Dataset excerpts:
━━━

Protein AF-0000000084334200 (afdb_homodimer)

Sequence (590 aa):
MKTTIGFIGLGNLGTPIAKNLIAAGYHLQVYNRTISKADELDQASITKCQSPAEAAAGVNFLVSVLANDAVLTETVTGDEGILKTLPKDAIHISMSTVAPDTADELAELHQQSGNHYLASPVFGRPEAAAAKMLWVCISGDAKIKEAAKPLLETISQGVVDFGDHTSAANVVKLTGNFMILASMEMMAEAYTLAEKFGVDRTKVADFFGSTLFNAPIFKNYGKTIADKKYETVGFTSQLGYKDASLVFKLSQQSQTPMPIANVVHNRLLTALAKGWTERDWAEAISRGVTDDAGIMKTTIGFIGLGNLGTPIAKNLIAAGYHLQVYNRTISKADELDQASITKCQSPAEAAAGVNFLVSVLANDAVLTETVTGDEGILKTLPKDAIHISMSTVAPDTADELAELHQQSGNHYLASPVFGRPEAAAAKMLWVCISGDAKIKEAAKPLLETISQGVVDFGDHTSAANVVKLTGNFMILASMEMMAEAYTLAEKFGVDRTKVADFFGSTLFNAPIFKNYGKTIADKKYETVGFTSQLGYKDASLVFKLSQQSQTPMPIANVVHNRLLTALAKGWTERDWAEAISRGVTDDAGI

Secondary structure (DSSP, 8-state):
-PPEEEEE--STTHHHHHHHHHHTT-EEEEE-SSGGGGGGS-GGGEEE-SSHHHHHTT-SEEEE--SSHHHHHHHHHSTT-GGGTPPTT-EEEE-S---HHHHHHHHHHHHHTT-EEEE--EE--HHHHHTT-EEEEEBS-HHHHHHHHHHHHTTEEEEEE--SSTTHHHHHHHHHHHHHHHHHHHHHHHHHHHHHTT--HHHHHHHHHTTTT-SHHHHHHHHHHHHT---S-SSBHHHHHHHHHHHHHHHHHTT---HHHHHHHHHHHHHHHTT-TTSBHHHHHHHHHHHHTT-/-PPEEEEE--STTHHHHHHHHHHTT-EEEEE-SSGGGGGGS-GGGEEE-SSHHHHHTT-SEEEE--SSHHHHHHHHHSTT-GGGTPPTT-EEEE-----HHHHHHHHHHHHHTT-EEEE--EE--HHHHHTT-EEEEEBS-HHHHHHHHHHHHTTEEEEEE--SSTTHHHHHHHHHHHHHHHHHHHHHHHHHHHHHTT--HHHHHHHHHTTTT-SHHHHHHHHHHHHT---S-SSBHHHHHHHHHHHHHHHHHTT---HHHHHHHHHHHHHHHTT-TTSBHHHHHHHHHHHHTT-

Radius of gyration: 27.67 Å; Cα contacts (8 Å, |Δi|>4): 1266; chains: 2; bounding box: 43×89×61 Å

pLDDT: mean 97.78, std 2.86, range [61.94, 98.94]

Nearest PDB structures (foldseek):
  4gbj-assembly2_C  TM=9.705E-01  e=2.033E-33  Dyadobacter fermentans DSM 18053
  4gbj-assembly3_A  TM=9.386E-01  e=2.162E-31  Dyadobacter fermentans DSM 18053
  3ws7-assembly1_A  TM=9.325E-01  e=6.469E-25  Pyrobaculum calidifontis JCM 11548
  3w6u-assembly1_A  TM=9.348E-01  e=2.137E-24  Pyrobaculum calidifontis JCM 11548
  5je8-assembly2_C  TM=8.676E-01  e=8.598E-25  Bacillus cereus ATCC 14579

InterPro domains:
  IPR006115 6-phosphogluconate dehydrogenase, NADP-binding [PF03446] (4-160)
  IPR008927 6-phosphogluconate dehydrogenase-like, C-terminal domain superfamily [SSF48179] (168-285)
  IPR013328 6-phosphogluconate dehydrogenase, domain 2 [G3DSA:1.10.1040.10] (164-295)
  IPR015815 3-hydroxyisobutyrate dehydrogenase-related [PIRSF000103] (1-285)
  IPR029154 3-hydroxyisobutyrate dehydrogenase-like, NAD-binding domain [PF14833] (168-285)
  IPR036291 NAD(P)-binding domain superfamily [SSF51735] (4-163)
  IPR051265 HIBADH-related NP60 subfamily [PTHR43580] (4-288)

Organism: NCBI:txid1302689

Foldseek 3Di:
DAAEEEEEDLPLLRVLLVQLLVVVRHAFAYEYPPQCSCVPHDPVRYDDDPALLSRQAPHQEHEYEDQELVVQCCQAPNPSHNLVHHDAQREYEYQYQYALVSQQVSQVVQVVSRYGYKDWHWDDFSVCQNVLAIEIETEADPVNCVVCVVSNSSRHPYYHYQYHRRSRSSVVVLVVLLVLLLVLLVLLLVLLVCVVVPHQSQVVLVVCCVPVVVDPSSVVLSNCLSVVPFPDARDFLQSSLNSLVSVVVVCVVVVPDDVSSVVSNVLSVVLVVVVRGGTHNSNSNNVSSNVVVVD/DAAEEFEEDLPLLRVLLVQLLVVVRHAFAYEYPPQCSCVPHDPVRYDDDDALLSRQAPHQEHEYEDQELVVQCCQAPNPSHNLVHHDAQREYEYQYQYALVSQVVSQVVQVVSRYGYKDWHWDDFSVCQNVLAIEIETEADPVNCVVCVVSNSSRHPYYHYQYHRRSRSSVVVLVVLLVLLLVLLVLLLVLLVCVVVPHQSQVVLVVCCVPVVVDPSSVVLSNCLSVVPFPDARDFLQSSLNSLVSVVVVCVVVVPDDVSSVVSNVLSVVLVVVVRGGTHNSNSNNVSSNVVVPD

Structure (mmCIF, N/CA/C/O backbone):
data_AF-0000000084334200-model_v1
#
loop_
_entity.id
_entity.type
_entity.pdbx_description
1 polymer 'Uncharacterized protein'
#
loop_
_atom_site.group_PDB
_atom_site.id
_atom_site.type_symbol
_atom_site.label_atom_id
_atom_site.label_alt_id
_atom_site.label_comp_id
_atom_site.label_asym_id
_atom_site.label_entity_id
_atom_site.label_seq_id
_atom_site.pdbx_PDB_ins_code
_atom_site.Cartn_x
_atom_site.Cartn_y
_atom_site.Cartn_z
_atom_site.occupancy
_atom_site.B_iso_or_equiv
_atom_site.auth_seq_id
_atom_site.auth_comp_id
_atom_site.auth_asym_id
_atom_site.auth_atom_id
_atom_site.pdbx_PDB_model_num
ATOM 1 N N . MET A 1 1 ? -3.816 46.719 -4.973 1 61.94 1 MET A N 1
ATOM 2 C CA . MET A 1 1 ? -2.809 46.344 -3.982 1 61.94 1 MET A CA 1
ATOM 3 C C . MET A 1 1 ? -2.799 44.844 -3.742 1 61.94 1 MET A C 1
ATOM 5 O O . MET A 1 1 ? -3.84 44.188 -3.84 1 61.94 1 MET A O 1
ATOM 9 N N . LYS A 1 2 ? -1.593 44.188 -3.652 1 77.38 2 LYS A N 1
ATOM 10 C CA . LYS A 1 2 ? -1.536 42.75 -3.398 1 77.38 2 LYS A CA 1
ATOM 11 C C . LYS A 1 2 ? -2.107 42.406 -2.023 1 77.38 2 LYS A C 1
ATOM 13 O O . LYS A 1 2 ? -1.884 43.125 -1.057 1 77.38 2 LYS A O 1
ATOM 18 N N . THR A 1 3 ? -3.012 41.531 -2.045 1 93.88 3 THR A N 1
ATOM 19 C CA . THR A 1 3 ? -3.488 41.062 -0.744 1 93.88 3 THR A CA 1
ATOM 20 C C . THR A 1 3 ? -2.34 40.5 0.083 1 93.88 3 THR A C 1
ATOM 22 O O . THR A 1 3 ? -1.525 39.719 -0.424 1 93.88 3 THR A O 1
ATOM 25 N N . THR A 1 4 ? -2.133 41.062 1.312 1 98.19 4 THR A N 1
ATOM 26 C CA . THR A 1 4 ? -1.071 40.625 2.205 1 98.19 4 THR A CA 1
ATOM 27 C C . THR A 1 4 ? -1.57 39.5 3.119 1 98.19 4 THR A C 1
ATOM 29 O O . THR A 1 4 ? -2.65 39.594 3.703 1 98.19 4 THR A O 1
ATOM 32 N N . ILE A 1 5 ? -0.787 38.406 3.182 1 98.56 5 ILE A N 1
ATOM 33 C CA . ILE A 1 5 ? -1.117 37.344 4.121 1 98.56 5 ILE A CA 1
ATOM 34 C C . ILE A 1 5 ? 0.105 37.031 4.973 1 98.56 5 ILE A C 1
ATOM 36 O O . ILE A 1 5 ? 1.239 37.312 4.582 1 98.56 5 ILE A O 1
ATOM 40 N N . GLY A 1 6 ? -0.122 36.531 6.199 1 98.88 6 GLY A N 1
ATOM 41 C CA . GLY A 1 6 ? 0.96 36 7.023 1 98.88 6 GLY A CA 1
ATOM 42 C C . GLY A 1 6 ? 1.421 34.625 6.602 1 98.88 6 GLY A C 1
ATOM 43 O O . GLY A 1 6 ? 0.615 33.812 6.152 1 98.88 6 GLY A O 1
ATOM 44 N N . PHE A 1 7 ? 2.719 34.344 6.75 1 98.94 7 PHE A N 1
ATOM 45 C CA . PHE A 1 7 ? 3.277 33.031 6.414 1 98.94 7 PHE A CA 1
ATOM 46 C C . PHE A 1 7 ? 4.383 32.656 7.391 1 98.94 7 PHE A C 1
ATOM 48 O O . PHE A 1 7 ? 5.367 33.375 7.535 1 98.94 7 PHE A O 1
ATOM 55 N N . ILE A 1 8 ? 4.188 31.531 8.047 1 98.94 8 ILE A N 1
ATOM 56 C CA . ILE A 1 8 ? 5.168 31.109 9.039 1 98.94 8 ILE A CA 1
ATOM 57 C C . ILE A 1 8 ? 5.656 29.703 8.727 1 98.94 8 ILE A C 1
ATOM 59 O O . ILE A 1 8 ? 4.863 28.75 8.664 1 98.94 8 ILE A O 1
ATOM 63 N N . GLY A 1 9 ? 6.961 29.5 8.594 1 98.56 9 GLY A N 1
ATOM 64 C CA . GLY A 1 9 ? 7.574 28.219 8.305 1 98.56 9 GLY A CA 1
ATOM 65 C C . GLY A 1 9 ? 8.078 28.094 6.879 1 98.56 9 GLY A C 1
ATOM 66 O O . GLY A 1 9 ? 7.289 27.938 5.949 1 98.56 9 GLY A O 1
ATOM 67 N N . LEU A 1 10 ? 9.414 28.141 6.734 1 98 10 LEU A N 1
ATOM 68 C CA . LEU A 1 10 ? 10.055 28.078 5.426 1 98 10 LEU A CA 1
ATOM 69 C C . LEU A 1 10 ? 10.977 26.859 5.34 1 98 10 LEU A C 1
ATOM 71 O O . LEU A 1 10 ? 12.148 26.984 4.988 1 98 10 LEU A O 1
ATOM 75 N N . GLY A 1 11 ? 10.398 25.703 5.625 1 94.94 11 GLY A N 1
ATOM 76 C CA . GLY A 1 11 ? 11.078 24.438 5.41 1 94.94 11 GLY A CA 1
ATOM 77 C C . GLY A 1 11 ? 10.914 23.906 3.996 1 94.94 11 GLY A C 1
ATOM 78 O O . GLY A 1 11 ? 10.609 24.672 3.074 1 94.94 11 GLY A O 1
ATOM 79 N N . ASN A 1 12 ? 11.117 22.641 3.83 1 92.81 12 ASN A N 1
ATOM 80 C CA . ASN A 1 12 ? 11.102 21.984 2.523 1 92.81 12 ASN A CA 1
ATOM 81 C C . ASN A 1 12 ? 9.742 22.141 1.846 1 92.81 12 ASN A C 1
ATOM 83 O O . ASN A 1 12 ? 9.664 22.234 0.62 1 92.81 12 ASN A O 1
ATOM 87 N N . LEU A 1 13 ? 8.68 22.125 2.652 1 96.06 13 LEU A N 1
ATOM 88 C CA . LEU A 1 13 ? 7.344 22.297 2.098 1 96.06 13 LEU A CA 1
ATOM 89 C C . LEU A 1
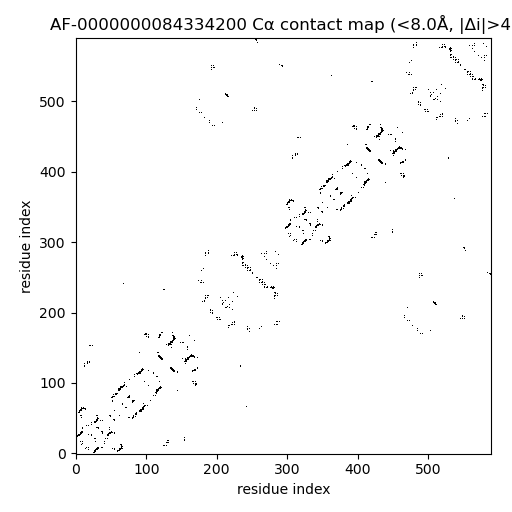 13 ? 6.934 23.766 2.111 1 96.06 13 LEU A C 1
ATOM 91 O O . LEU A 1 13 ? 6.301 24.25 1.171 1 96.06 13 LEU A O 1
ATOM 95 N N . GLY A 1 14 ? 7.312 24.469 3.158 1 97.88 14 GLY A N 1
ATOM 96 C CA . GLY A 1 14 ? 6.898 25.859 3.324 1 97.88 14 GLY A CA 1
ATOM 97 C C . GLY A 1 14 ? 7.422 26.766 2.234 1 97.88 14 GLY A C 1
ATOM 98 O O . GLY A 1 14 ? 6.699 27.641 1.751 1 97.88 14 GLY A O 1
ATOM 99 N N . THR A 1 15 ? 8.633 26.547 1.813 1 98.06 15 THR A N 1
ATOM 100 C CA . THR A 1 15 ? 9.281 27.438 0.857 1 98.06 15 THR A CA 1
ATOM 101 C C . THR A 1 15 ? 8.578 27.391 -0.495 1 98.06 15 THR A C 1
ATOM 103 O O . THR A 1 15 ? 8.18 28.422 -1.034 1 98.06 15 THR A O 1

━━━

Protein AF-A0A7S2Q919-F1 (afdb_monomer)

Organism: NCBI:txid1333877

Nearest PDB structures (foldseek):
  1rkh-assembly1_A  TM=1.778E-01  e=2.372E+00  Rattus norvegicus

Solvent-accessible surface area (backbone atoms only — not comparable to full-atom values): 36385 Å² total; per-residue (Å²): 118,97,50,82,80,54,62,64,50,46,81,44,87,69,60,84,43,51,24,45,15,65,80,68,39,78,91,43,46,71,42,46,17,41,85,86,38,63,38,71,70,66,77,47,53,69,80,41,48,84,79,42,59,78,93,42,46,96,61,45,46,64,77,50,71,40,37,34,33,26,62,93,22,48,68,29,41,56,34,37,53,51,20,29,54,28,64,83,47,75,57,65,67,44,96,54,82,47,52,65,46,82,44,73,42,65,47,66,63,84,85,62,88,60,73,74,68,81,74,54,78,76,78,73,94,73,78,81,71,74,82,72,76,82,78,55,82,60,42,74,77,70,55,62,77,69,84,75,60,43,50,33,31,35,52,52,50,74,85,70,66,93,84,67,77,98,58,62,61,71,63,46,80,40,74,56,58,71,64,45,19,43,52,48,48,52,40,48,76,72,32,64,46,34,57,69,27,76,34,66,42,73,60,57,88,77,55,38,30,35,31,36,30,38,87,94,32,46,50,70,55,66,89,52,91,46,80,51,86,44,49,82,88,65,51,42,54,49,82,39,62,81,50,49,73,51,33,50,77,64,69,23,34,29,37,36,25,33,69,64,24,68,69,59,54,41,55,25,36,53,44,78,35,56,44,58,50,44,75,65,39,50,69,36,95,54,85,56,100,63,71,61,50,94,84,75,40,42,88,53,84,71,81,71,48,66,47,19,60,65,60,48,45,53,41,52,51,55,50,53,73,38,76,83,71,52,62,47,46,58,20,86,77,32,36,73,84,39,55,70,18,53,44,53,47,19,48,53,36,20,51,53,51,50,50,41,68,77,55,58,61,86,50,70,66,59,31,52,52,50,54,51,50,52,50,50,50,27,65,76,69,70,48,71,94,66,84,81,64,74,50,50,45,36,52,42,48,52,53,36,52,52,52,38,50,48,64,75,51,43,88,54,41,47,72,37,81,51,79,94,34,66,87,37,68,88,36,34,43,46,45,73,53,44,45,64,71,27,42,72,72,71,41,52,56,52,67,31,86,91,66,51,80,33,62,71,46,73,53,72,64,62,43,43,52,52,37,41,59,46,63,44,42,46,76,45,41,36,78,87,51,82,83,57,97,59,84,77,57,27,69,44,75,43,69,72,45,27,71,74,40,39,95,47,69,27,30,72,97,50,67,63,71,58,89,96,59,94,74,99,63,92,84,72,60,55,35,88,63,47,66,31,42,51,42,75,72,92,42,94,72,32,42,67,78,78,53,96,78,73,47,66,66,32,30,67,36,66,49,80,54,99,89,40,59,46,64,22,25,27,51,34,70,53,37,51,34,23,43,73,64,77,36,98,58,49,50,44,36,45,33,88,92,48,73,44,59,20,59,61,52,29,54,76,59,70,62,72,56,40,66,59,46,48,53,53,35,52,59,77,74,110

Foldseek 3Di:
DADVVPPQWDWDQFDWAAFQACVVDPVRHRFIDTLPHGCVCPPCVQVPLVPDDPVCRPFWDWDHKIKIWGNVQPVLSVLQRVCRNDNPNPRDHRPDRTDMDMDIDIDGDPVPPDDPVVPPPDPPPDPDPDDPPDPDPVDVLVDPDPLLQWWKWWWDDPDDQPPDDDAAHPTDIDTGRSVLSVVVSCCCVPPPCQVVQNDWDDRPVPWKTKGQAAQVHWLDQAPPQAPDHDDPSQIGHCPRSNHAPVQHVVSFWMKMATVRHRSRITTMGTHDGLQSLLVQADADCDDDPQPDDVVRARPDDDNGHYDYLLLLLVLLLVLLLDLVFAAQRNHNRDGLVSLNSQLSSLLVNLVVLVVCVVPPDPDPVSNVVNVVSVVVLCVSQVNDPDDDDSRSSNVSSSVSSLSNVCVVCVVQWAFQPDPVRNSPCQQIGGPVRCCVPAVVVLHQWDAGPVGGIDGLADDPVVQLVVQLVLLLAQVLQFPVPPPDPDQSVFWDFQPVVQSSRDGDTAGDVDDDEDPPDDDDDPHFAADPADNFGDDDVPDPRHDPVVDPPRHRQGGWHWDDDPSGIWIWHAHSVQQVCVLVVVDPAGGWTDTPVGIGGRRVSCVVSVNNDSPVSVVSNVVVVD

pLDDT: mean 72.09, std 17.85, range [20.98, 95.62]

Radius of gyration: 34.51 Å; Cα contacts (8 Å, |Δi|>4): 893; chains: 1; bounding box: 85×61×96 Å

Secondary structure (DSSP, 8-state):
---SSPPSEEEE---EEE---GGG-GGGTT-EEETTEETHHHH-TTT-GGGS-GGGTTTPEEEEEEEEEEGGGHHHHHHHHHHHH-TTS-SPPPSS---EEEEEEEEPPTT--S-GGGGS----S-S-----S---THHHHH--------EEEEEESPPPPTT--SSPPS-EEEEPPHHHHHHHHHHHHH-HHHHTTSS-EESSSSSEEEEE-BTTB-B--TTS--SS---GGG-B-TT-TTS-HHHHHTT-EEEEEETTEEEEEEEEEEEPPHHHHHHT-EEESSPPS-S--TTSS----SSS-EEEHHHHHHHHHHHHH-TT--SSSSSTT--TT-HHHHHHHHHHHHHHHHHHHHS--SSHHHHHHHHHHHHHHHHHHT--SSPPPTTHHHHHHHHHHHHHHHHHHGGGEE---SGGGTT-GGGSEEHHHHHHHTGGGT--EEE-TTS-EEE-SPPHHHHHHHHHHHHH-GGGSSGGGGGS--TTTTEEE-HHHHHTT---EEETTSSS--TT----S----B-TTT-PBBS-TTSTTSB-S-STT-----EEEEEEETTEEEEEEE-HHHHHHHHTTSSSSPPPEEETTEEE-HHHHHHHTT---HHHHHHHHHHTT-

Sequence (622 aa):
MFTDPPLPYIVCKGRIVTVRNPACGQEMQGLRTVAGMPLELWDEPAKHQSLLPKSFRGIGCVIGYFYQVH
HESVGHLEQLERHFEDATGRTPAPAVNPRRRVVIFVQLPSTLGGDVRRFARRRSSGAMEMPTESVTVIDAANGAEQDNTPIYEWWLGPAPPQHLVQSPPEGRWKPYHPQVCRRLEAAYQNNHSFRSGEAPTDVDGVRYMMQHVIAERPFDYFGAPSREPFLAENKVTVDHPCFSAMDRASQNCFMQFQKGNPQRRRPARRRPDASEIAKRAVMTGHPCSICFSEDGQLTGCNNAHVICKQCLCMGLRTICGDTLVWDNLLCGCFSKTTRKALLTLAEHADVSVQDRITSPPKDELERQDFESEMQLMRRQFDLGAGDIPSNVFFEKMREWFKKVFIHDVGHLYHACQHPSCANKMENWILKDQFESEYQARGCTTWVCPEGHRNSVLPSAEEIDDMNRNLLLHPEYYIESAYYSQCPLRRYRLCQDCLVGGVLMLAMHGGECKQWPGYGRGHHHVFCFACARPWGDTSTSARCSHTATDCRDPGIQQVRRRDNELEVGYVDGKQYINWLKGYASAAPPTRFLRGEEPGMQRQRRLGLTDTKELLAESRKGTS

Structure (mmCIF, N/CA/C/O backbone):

━━━

> _Exercise aim_
Would you copy each line of the records that contains "NCBI"?

> _Answer box_
Organism: NCBI:txid1302689
Organism: NCBI:txid1333877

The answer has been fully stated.